Власть в малом российском городе - стр. 25
В данном сегменте отечественной политической регионалистики выделяются исследования Натальи Лапиной и Аллы Чириковой, в которых предложены оригинальные классификации моделей взаимоотношений между административно-политическими элитами и бизнес-элитами регионов. Для объяснения взаимоотношений между политико-административными элитами и бизнес-элитами регионов ими были использованы модели «патронажа» (административное давление власти на бизнес), «партнерства» (эффективное взаимодействие политических и экономических элит), «борьба всех против всех» и «приватизация власти» (политическая элита формируется и(или) контролируется бизнес-элитой). Для описания и объяснения взаимоотношений, сложившихся между группами региональной элиты в последнее десятилетие, была добавлена «модель торга». Кроме того, авторы обстоятельно описывают динамику, основные формы, ресурсы и методы влияния региональных акторов на внутриэлитные взаимодействия, на отношения с акторами федерального уровня. Достоинством их работ является глубокий анализ неформальных практик, сложившихся во внутриэлитных взаимоотношениях, что позволяет получить реальную картину власти в регионах, часто существенно отличающуюся от той, которая представлена в официальном дискурсе и нормативных документах [Лапина, Чирикова, 1999; 2000; 2002; Лапина, 1998; Чирикова, 2007а]. В последующих работах А. Чириковой тема неформальных практик становится ключевой и получает дальнейшее развитие [Чирикова, 2010; 2012; 2014; 2015].

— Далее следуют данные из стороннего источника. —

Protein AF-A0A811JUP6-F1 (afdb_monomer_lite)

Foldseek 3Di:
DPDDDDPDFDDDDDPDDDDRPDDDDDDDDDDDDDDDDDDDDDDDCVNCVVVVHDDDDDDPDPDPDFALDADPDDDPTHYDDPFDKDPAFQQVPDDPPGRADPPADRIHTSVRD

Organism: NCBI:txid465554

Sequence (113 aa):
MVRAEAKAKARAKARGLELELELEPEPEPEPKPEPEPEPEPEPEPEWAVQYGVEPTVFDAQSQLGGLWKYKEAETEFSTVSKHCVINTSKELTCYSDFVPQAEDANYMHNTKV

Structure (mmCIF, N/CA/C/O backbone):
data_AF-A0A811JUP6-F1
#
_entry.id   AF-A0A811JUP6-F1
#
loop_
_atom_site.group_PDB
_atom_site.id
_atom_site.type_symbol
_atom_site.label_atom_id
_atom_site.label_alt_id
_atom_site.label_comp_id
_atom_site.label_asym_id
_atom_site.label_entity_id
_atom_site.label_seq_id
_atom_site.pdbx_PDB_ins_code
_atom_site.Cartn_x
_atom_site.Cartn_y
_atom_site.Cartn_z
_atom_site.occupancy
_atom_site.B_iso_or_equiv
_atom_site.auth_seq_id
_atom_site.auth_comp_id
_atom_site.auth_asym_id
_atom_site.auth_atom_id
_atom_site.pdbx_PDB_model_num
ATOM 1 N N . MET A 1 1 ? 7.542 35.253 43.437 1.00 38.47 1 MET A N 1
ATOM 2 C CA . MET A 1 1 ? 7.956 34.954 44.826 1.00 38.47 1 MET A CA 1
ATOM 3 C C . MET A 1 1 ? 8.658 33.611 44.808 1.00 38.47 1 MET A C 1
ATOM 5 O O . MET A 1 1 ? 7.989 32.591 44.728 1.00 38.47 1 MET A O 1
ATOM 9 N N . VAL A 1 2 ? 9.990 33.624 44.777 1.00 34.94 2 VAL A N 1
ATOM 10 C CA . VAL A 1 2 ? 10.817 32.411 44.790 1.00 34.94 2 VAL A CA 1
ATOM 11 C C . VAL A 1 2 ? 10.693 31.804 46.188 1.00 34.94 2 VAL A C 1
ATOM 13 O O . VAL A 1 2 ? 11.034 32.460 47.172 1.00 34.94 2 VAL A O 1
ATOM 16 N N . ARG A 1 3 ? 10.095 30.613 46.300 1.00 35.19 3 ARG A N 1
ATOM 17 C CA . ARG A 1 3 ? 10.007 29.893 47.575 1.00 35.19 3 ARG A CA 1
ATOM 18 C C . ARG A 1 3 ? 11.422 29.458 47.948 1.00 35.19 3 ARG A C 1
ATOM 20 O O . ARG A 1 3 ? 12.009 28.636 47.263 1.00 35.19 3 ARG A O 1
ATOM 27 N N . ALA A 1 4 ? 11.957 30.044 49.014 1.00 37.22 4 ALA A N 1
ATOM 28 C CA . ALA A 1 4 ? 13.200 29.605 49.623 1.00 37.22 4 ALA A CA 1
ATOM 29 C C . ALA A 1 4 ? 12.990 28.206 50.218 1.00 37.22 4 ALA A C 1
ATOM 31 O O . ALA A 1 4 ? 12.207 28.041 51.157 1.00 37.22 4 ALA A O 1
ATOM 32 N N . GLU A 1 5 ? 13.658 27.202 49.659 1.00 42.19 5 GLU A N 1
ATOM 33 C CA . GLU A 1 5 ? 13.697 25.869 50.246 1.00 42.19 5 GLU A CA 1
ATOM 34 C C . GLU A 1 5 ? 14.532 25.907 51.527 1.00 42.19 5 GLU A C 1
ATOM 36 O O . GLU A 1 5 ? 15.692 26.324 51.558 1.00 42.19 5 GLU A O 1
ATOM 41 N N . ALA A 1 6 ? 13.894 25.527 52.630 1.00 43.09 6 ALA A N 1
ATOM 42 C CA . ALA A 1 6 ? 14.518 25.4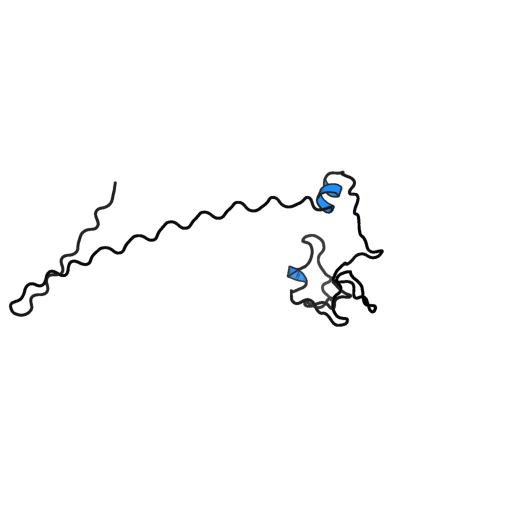71 53.935 1.00 43.09 6 ALA A CA 1
ATOM 43 C C . ALA A 1 6 ? 15.549 24.333 53.961 1.00 43.09 6 ALA A C 1
ATOM 45 O O . ALA A 1 6 ? 15.187 23.158 53.929 1.00 43.09 6 ALA A O 1
ATOM 46 N N . LYS A 1 7 ? 16.838 24.679 54.070 1.00 44.47 7 LYS A N 1
ATOM 47 C CA . LYS A 1 7 ? 17.907 23.711 54.348 1.00 44.47 7 LYS A CA 1
ATOM 48 C C . LYS A 1 7 ? 17.634 23.028 55.694 1.00 44.47 7 LYS A C 1
ATOM 50 O O . LYS A 1 7 ? 17.766 23.637 56.756 1.00 44.47 7 LYS A O 1
ATOM 55 N N . ALA A 1 8 ? 17.268 21.750 55.654 1.00 48.59 8 ALA A N 1
ATOM 56 C CA . ALA A 1 8 ? 17.181 20.911 56.839 1.00 48.59 8 ALA A CA 1
ATOM 57 C C . ALA A 1 8 ? 18.599 20.604 57.351 1.00 48.59 8 ALA A C 1
ATOM 59 O O . ALA A 1 8 ? 19.337 19.830 56.747 1.00 48.59 8 ALA A O 1
ATOM 60 N N . LYS A 1 9 ? 18.992 21.206 58.480 1.00 45.25 9 LYS A N 1
ATOM 61 C CA . LYS A 1 9 ? 20.260 20.893 59.153 1.00 45.25 9 LYS A CA 1
ATOM 62 C C . LYS A 1 9 ? 20.056 19.684 60.071 1.00 45.25 9 LYS A C 1
ATOM 64 O O . LYS A 1 9 ? 19.631 19.828 61.216 1.00 45.25 9 LYS A O 1
ATOM 69 N N . ALA A 1 10 ? 20.337 18.481 59.575 1.00 46.34 10 ALA A N 1
ATOM 70 C CA . ALA A 1 10 ? 20.376 17.283 60.410 1.00 46.34 10 ALA A CA 1
ATOM 71 C C . ALA A 1 10 ? 21.679 17.262 61.229 1.00 46.34 10 ALA A C 1
ATOM 73 O O . ALA A 1 10 ? 22.769 17.129 60.678 1.00 46.34 10 ALA A O 1
ATOM 74 N N . ARG A 1 11 ? 21.580 17.399 62.558 1.00 41.62 11 ARG A N 1
ATOM 75 C CA . ARG A 1 11 ? 22.727 17.297 63.474 1.00 41.62 11 ARG A CA 1
ATOM 76 C C . ARG A 1 11 ? 22.801 15.891 64.069 1.00 41.62 11 ARG A C 1
ATOM 78 O O . ARG A 1 11 ? 22.112 15.598 65.043 1.00 41.62 11 ARG A O 1
ATOM 85 N N . ALA A 1 12 ? 23.668 15.039 63.532 1.00 49.25 12 ALA A N 1
ATOM 86 C CA . ALA A 1 12 ? 24.058 13.794 64.192 1.00 49.25 12 ALA A CA 1
ATOM 87 C C . ALA A 1 12 ? 25.316 14.035 65.043 1.00 49.25 12 ALA A C 1
ATOM 89 O O . ALA A 1 12 ? 26.333 14.505 64.539 1.00 49.25 12 ALA A O 1
ATOM 90 N N . LYS A 1 13 ? 25.256 13.733 66.347 1.00 47.44 13 LYS A N 1
ATOM 91 C CA . LYS A 1 13 ? 26.403 13.846 67.262 1.00 47.44 13 LYS A CA 1
ATOM 92 C C . LYS A 1 13 ? 27.009 12.463 67.497 1.00 47.44 13 LYS A C 1
ATOM 94 O O . LYS A 1 13 ? 26.524 11.717 68.341 1.00 47.44 13 LYS A O 1
ATOM 99 N N . ALA A 1 14 ? 28.104 12.152 66.812 1.00 46.97 14 ALA A N 1
ATOM 100 C CA . ALA A 1 14 ? 28.981 11.042 67.172 1.00 46.97 14 ALA A CA 1
ATOM 101 C C . ALA A 1 14 ? 30.386 11.594 67.436 1.00 46.97 14 ALA A C 1
ATOM 103 O O . ALA A 1 14 ? 30.950 12.275 66.591 1.00 46.97 14 ALA A O 1
ATOM 104 N N . ARG A 1 15 ? 30.898 11.352 68.653 1.00 48.62 15 ARG A N 1
ATOM 105 C CA . ARG A 1 15 ? 32.302 11.516 69.084 1.00 48.62 15 ARG A CA 1
ATOM 106 C C . ARG A 1 15 ? 33.142 12.532 68.273 1.00 48.62 15 ARG A C 1
ATOM 108 O O . ARG A 1 15 ? 33.931 12.164 67.417 1.00 48.62 15 ARG A O 1
ATOM 115 N N . GLY A 1 16 ? 33.044 13.807 68.648 1.00 47.47 16 GLY A N 1
ATOM 116 C CA . GLY A 1 16 ? 34.170 14.747 68.560 1.00 47.47 16 GLY A CA 1
ATOM 117 C C . GLY A 1 16 ? 34.566 15.332 67.200 1.00 47.47 16 GLY A C 1
ATOM 118 O O . GLY A 1 16 ? 35.579 16.018 67.172 1.00 47.47 16 GLY A O 1
ATOM 119 N N . LEU A 1 17 ? 33.810 15.142 66.116 1.00 42.50 17 LEU A N 1
ATOM 120 C CA . LEU A 1 17 ? 34.052 15.837 64.842 1.00 42.50 17 LEU A CA 1
ATOM 121 C C . LEU A 1 17 ? 32.717 16.343 64.269 1.00 42.50 17 LEU A C 1
ATOM 123 O O . LEU A 1 17 ? 31.831 15.545 63.971 1.00 42.50 17 LEU A O 1
ATOM 127 N N . GLU A 1 18 ? 32.547 17.665 64.163 1.00 45.19 18 GLU A N 1
ATOM 128 C CA . GLU A 1 18 ? 31.421 18.276 63.441 1.00 45.19 18 GLU A CA 1
ATOM 129 C C . GLU A 1 18 ? 31.747 18.255 61.937 1.00 45.19 18 GLU A C 1
ATOM 131 O O . GLU A 1 18 ? 32.678 18.920 61.495 1.00 45.19 18 GLU A O 1
ATOM 136 N N . LEU A 1 19 ? 31.014 17.449 61.161 1.00 46.88 19 LEU A N 1
ATOM 137 C CA . LEU A 1 19 ? 31.082 17.414 59.696 1.00 46.88 19 LEU A CA 1
ATOM 138 C C . LEU A 1 19 ? 29.797 18.045 59.153 1.00 46.88 19 LEU A C 1
ATOM 140 O O . LEU A 1 19 ? 28.718 17.459 59.250 1.00 46.88 19 LEU A O 1
ATOM 144 N N . GLU A 1 20 ? 29.905 19.261 58.627 1.00 49.59 20 GLU A N 1
ATOM 145 C CA . GLU A 1 20 ? 28.814 19.926 57.915 1.00 49.59 20 GLU A CA 1
ATOM 146 C C . GLU A 1 20 ? 28.781 19.387 56.475 1.00 49.59 20 GLU A C 1
ATOM 148 O O . GLU A 1 20 ? 29.600 19.757 55.642 1.00 49.59 20 GLU A O 1
ATOM 153 N N . LEU A 1 21 ? 27.868 18.449 56.198 1.00 52.75 21 LEU A N 1
ATOM 154 C CA . LEU A 1 21 ? 27.554 17.986 54.842 1.00 52.75 21 LEU A CA 1
ATOM 155 C C . LEU A 1 21 ? 26.597 18.993 54.200 1.00 52.75 21 LEU A C 1
ATOM 157 O O . LEU A 1 21 ? 25.380 18.902 54.364 1.00 52.75 21 LEU A O 1
ATOM 161 N N . GLU A 1 22 ? 27.144 19.979 53.500 1.00 53.00 22 GLU A N 1
ATOM 162 C CA . GLU A 1 22 ? 26.348 20.818 52.610 1.00 53.00 22 GLU A CA 1
ATOM 163 C C . GLU A 1 22 ? 26.064 20.027 51.327 1.00 53.00 22 GLU A C 1
ATOM 165 O O . GLU A 1 22 ? 26.943 19.845 50.491 1.00 53.00 22 GLU A O 1
ATOM 170 N N . LEU A 1 23 ? 24.840 19.504 51.195 1.00 57.06 23 LEU A N 1
ATOM 171 C CA . LEU A 1 23 ? 24.345 18.980 49.922 1.00 57.06 23 LEU A CA 1
ATOM 172 C C . LEU A 1 23 ? 24.198 20.168 48.960 1.00 57.06 23 LEU A C 1
ATOM 174 O O . LEU A 1 23 ? 23.415 21.086 49.230 1.00 57.06 23 LEU A O 1
ATOM 178 N N . GLU A 1 24 ? 24.960 20.175 47.872 1.00 59.44 24 GLU A N 1
ATOM 179 C CA . GLU A 1 24 ? 24.742 21.122 46.780 1.00 59.44 24 GLU A CA 1
ATOM 180 C C . GLU A 1 24 ? 23.393 20.810 46.100 1.00 59.44 24 GLU A C 1
ATOM 182 O O . GLU A 1 24 ? 23.055 19.632 45.945 1.00 59.44 24 GLU A O 1
ATOM 187 N N . PRO A 1 25 ? 22.584 21.828 45.748 1.00 67.44 25 PRO A N 1
ATOM 188 C CA . PRO A 1 25 ? 21.311 21.604 45.069 1.00 67.44 25 PRO A CA 1
ATOM 189 C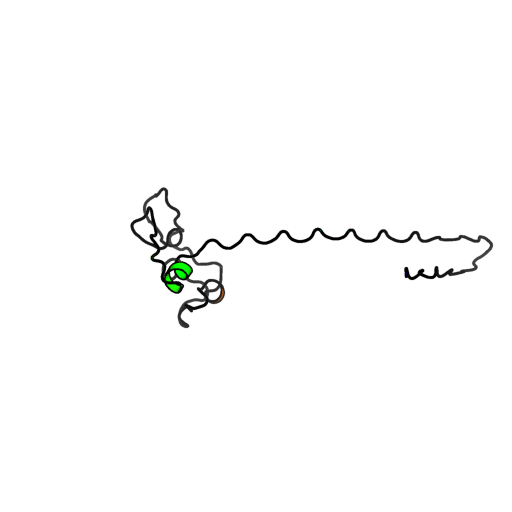 C . PRO A 1 25 ? 21.556 21.047 43.661 1.00 67.44 25 PRO A C 1
ATOM 191 O O . PRO A 1 25 ? 22.417 21.552 42.939 1.00 67.44 25 PRO A O 1
ATOM 194 N N . GLU A 1 26 ? 20.805 20.014 43.272 1.00 68.00 26 GLU A N 1
ATOM 195 C CA . GLU A 1 26 ? 20.873 19.471 41.912 1.00 68.00 26 GLU A CA 1
ATOM 196 C C . GLU A 1 26 ? 20.516 20.556 40.879 1.00 68.00 26 GLU A C 1
ATOM 198 O O . GLU A 1 26 ? 19.601 21.351 41.118 1.00 68.00 26 GLU A O 1
ATOM 203 N N . PRO A 1 27 ? 21.225 20.615 39.734 1.00 74.88 27 PRO A N 1
ATOM 204 C CA . PRO A 1 27 ? 20.905 21.560 38.673 1.00 74.88 27 PRO A CA 1
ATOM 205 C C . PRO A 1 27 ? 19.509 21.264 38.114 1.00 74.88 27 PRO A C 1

Существенный вклад в понимание взаимоотношений между основными акторами в регионах также внесли Андрей Дахин [Дахин, 2002; 2003; 2009], Наталья Зубаревич [Зубаревич, 2002; 2003; 2005], Алексей Зудин [Зудин, 2005], Антон Олейник [Олейник, 2010], Денис Лев [Лев, 2008; 2009], Екатерина Копаева [Копаева, 2013] и другие исследователи.

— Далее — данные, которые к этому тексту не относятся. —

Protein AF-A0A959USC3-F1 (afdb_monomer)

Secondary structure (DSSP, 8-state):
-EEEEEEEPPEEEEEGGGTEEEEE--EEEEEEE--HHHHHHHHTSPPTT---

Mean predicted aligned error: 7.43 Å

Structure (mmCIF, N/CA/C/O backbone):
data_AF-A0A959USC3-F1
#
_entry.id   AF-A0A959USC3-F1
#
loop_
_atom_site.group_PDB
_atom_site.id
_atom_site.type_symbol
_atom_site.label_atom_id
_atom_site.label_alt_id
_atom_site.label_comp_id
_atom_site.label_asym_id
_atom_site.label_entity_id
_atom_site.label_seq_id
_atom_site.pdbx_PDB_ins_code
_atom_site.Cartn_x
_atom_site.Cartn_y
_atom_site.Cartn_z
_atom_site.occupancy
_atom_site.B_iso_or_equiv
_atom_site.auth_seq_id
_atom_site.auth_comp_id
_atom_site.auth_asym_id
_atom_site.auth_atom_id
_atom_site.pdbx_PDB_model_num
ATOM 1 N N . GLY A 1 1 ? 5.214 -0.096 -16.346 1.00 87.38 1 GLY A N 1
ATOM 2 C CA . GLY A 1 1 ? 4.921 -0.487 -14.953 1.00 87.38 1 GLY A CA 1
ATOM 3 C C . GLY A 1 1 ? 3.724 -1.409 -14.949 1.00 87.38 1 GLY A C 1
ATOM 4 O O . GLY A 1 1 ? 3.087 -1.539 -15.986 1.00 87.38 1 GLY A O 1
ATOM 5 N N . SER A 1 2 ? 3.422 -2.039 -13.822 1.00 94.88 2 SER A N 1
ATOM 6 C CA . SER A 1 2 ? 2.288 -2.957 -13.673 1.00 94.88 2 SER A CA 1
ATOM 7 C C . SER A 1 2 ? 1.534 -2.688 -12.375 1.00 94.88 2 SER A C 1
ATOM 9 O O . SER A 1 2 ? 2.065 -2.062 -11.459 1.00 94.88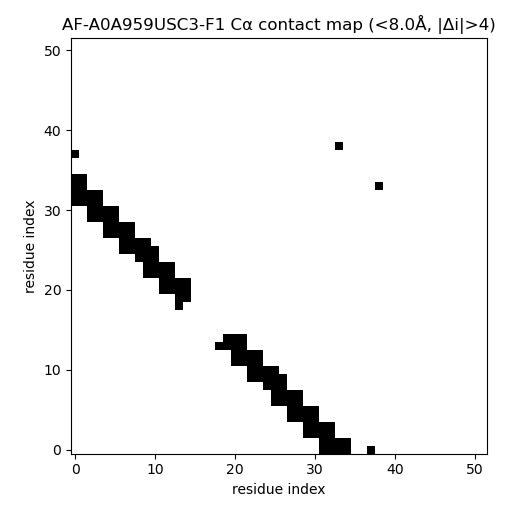 2 SER A O 1
ATOM 11 N N . PHE A 1 3 ? 0.292 -3.155 -12.288 1.00 95.94 3 PHE A N 1
ATOM 12 C CA . PHE A 1 3 ? -0.446 -3.201 -11.031 1.00 95.94 3 PHE A CA 1
ATOM 13 C C . PHE A 1 3 ? -0.337 -4.605 -10.443 1.00 95.94 3 PHE A C 1
ATOM 15 O O . PHE A 1 3 ? -0.551 -5.591 -11.142 1.00 95.94 3 PHE A O 1
ATOM 22 N N . VAL A 1 4 ? 0.015 -4.687 -9.164 1.00 96.25 4 VAL A N 1
ATOM 23 C CA . VAL A 1 4 ? 0.103 -5.938 -8.406 1.00 96.25 4 VAL A CA 1
ATOM 24 C C . VAL A 1 4 ? -0.890 -5.906 -7.253 1.00 96.25 4 VAL A C 1
ATOM 26 O O . VAL A 1 4 ? -1.085 -4.866 -6.626 1.00 96.25 4 VAL A O 1
ATOM 29 N N . VAL A 1 5 ? -1.520 -7.039 -6.956 1.00 97.12 5 VAL A N 1
ATOM 30 C CA . VAL A 1 5 ? -2.403 -7.160 -5.791 1.00 97.12 5 VAL A CA 1
ATOM 31 C C . VAL A 1 5 ? -1.541 -7.296 -4.536 1.00 97.12 5 VAL A C 1
ATOM 33 O O . VAL A 1 5 ? -0.680 -8.172 -4.460 1.00 97.12 5 VAL A O 1
ATOM 36 N N . LYS A 1 6 ? -1.749 -6.421 -3.549 1.00 95.75 6 LYS A N 1
ATOM 37 C CA . LYS A 1 6 ? -1.061 -6.457 -2.256 1.00 95.75 6 LYS A CA 1
ATOM 38 C C . LYS A 1 6 ? -2.068 -6.69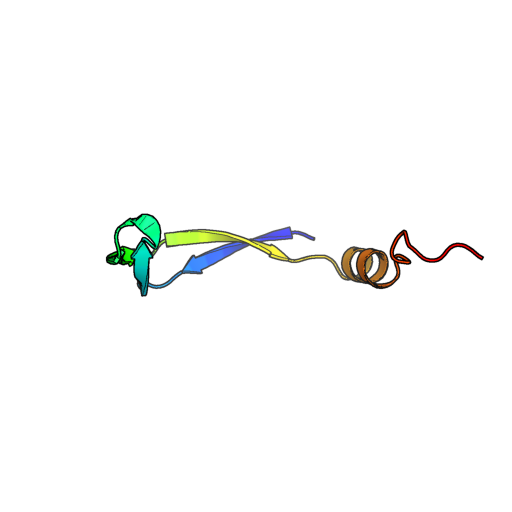0 -1.135 1.00 95.75 6 LYS A C 1
ATOM 40 O O . LYS A 1 6 ? -2.903 -5.831 -0.856 1.00 95.75 6 LYS A O 1
ATOM 45 N N . ARG A 1 7 ? -1.917 -7.814 -0.436 1.00 96.25 7 ARG A N 1
ATOM 46 C CA . ARG A 1 7 ? -2.685 -8.147 0.768 1.00 96.25 7 ARG A CA 1
ATOM 47 C C . ARG A 1 7 ? -2.279 -7.228 1.920 1.00 96.25 7 ARG A C 1
ATOM 49 O O . ARG A 1 7 ? -1.094 -7.095 2.239 1.00 96.25 7 ARG A O 1
ATOM 56 N N . ARG A 1 8 ? -3.249 -6.580 2.560 1.00 96.06 8 ARG A N 1
ATOM 57 C CA . ARG A 1 8 ? -3.066 -5.833 3.810 1.00 96.06 8 ARG A CA 1
ATOM 58 C C . ARG A 1 8 ? -3.572 -6.673 4.972 1.00 96.06 8 ARG A C 1
ATOM 60 O O . ARG A 1 8 ? -4.670 -7.217 4.910 1.00 96.06 8 ARG A O 1
ATOM 67 N N . ALA A 1 9 ? -2.767 -6.763 6.026 1.00 96.06 9 ALA A N 1
ATOM 68 C CA . ALA A 1 9 ? -3.191 -7.355 7.286 1.00 96.06 9 ALA A CA 1
ATOM 69 C C . ALA A 1 9 ? -4.202 -6.444 7.996 1.00 96.06 9 ALA A C 1
ATOM 71 O O . ALA A 1 9 ? -4.258 -5.236 7.739 1.00 96.06 9 ALA A O 1
ATOM 72 N N . GLN A 1 10 ? -4.976 -7.036 8.901 1.00 96.62 10 GLN A N 1
ATOM 73 C CA . GLN A 1 10 ? -5.851 -6.287 9.791 1.00 96.62 10 GLN A CA 1
ATOM 74 C C . GLN A 1 10 ? -5.028 -5.299 10.618 1.00 96.62 10 GLN A C 1
ATOM 76 O O . GLN A 1 10 ?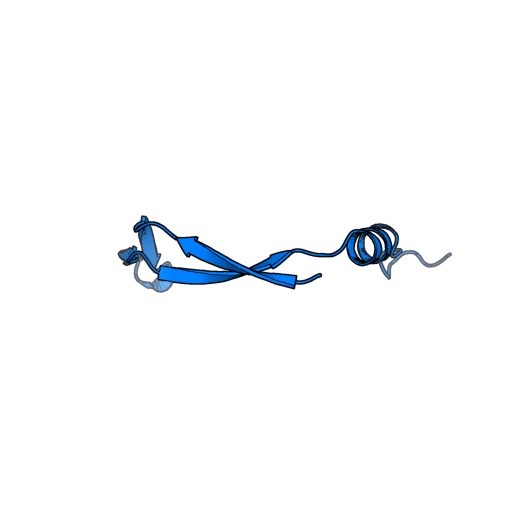 -3.944 -5.630 11.101 1.00 96.62 10 GLN A O 1
ATOM 81 N N . LYS A 1 11 ? -5.544 -4.083 10.782 1.00 96.00 11 LYS A N 1
ATOM 82 C CA . LYS A 1 11 ? -4.888 -3.051 11.584 1.00 96.00 11 LYS A CA 1
ATOM 83 C C . LYS A 1 11 ? -5.896 -2.160 12.285 1.00 96.00 11 LYS A C 1
ATOM 85 O O . LYS A 1 11 ? -7.013 -1.977 11.811 1.00 96.00 11 LYS A O 1
ATOM 90 N N . THR A 1 12 ? -5.461 -1.546 13.371 1.00 95.56 12 THR A N 1
ATOM 91 C CA . THR A 1 12 ? -6.224 -0.518 14.076 1.00 95.56 12 THR A CA 1
ATOM 92 C C . THR A 1 12 ? -5.957 0.844 13.436 1.00 95.56 12 THR A C 1
ATOM 94 O O . THR A 1 12 ? -4.807 1.207 13.188 1.00 95.56 12 THR A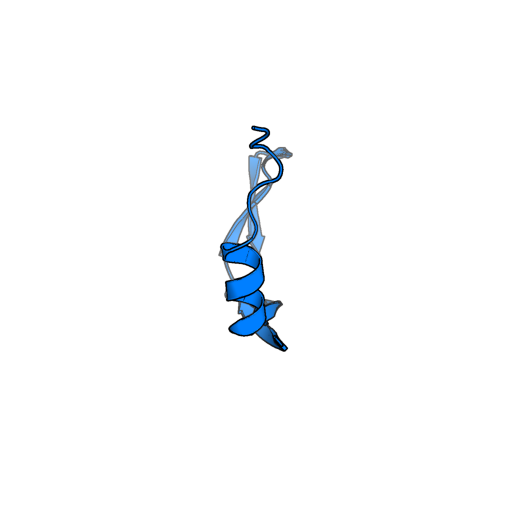 O 1
ATOM 97 N N . GLY A 1 13 ? -7.014 1.586 13.123 1.00 94.38 13 GLY A N 1
ATOM 98 C CA . GLY A 1 13 ? -6.967 2.941 12.580 1.00 94.38 13 GLY A CA 1
ATOM 99 C C . GLY A 1 13 ? -7.795 3.914 13.418 1.00 94.38 13 GLY A C 1
ATOM 100 O O . GLY A 1 13 ? -8.434 3.523 14.392 1.00 94.38 13 GLY A O 1
ATOM 101 N N . ARG A 1 14 ? -7.804 5.191 13.026 1.00 96.31 14 ARG A N 1
ATOM 102 C CA . ARG A 1 14 ? -8.584 6.245 13.687 1.00 96.31 14 ARG A CA 1
ATOM 103 C C . ARG A 1 14 ? -9.308 7.095 12.655 1.00 96.31 14 ARG A C 1
ATOM 105 O O . ARG A 1 14 ? -8.691 7.559 11.698 1.00 96.31 14 ARG A O 1
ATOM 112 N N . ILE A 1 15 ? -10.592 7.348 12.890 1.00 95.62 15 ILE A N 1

В этом же направлении плодотворно работают исследовательские группы, возглавляемые Владимиром Лельманом [Россия регионов, 2000; Лельман и др., 2002; 2008; Лельман, Рыженков, 2010]; при этом в фокусе внимания оказываются институциональный дизайн и процессуальные характеристики городских и региональных режимов. Проекты опираются на солидный теоретический фундамент и модели, синтезирующие международный опыт изучения городских режимов и особенности российского социального, политического и культурного контекстов. Эмпирические исследования проводились на уровне и города, и региона; первые исследования затрагивали период 1990-х годов, в более поздних исследованиях были изучены текущее состояние и тенденции развития городских режимов, что позволило сделать интересные сравнения локальных политических практик на разных этапах развития политической системы российского общества. К изучению режимов в российских городах и регионах обращались и другие исследователи [Борисов, 1999; Кузьмин, Мелвин, Нечаев, 2002; Лев, 2006]. Следует отметить, что их концепции политического режима отличались от зарубежных аналогов [Луровский, 2009; 2013а]. В силу специфического характера российского общества многие авторы предпочитают использовать «универсальное» определение политического режима, не связывающее его с четко очерченным набором конкретных характеристик, что, по их мнению, расширяет возможности классификации режимов. Обычно под режимом понимается совокупность акторов политического процесса, институтов политической власти, ресурсов и стратегий борьбы за достижение и(или) удержание власти [Россия регионов, 2000, с. 20]. Подразумевается, что режим есть в каждом регионе и он может изменяться. В качестве важнейшего основания классификации режимов обычно рассматриваются степень концентрации власти в регионе (моноцентрические и полицентрические режимы), характер взаимоотношений между основными акторами («авторитарная ситуация», «гибридный режим», «демократическая ситуация») [Там же, с. 18–60, 331–375], уровень «полиархичности» режимов [Кузьмин, Мелвин, Нечаев, 2002, с. 144–146], или такие параметры, как (1) происхождение правящей группы; (2) количество и субординация центров (полюсов) политического влияния; (3) состояние гражданского общества как инфраструктуры регионального политического процесса; (4) статус региона вовне [Борисов, 1998, с. 100–102].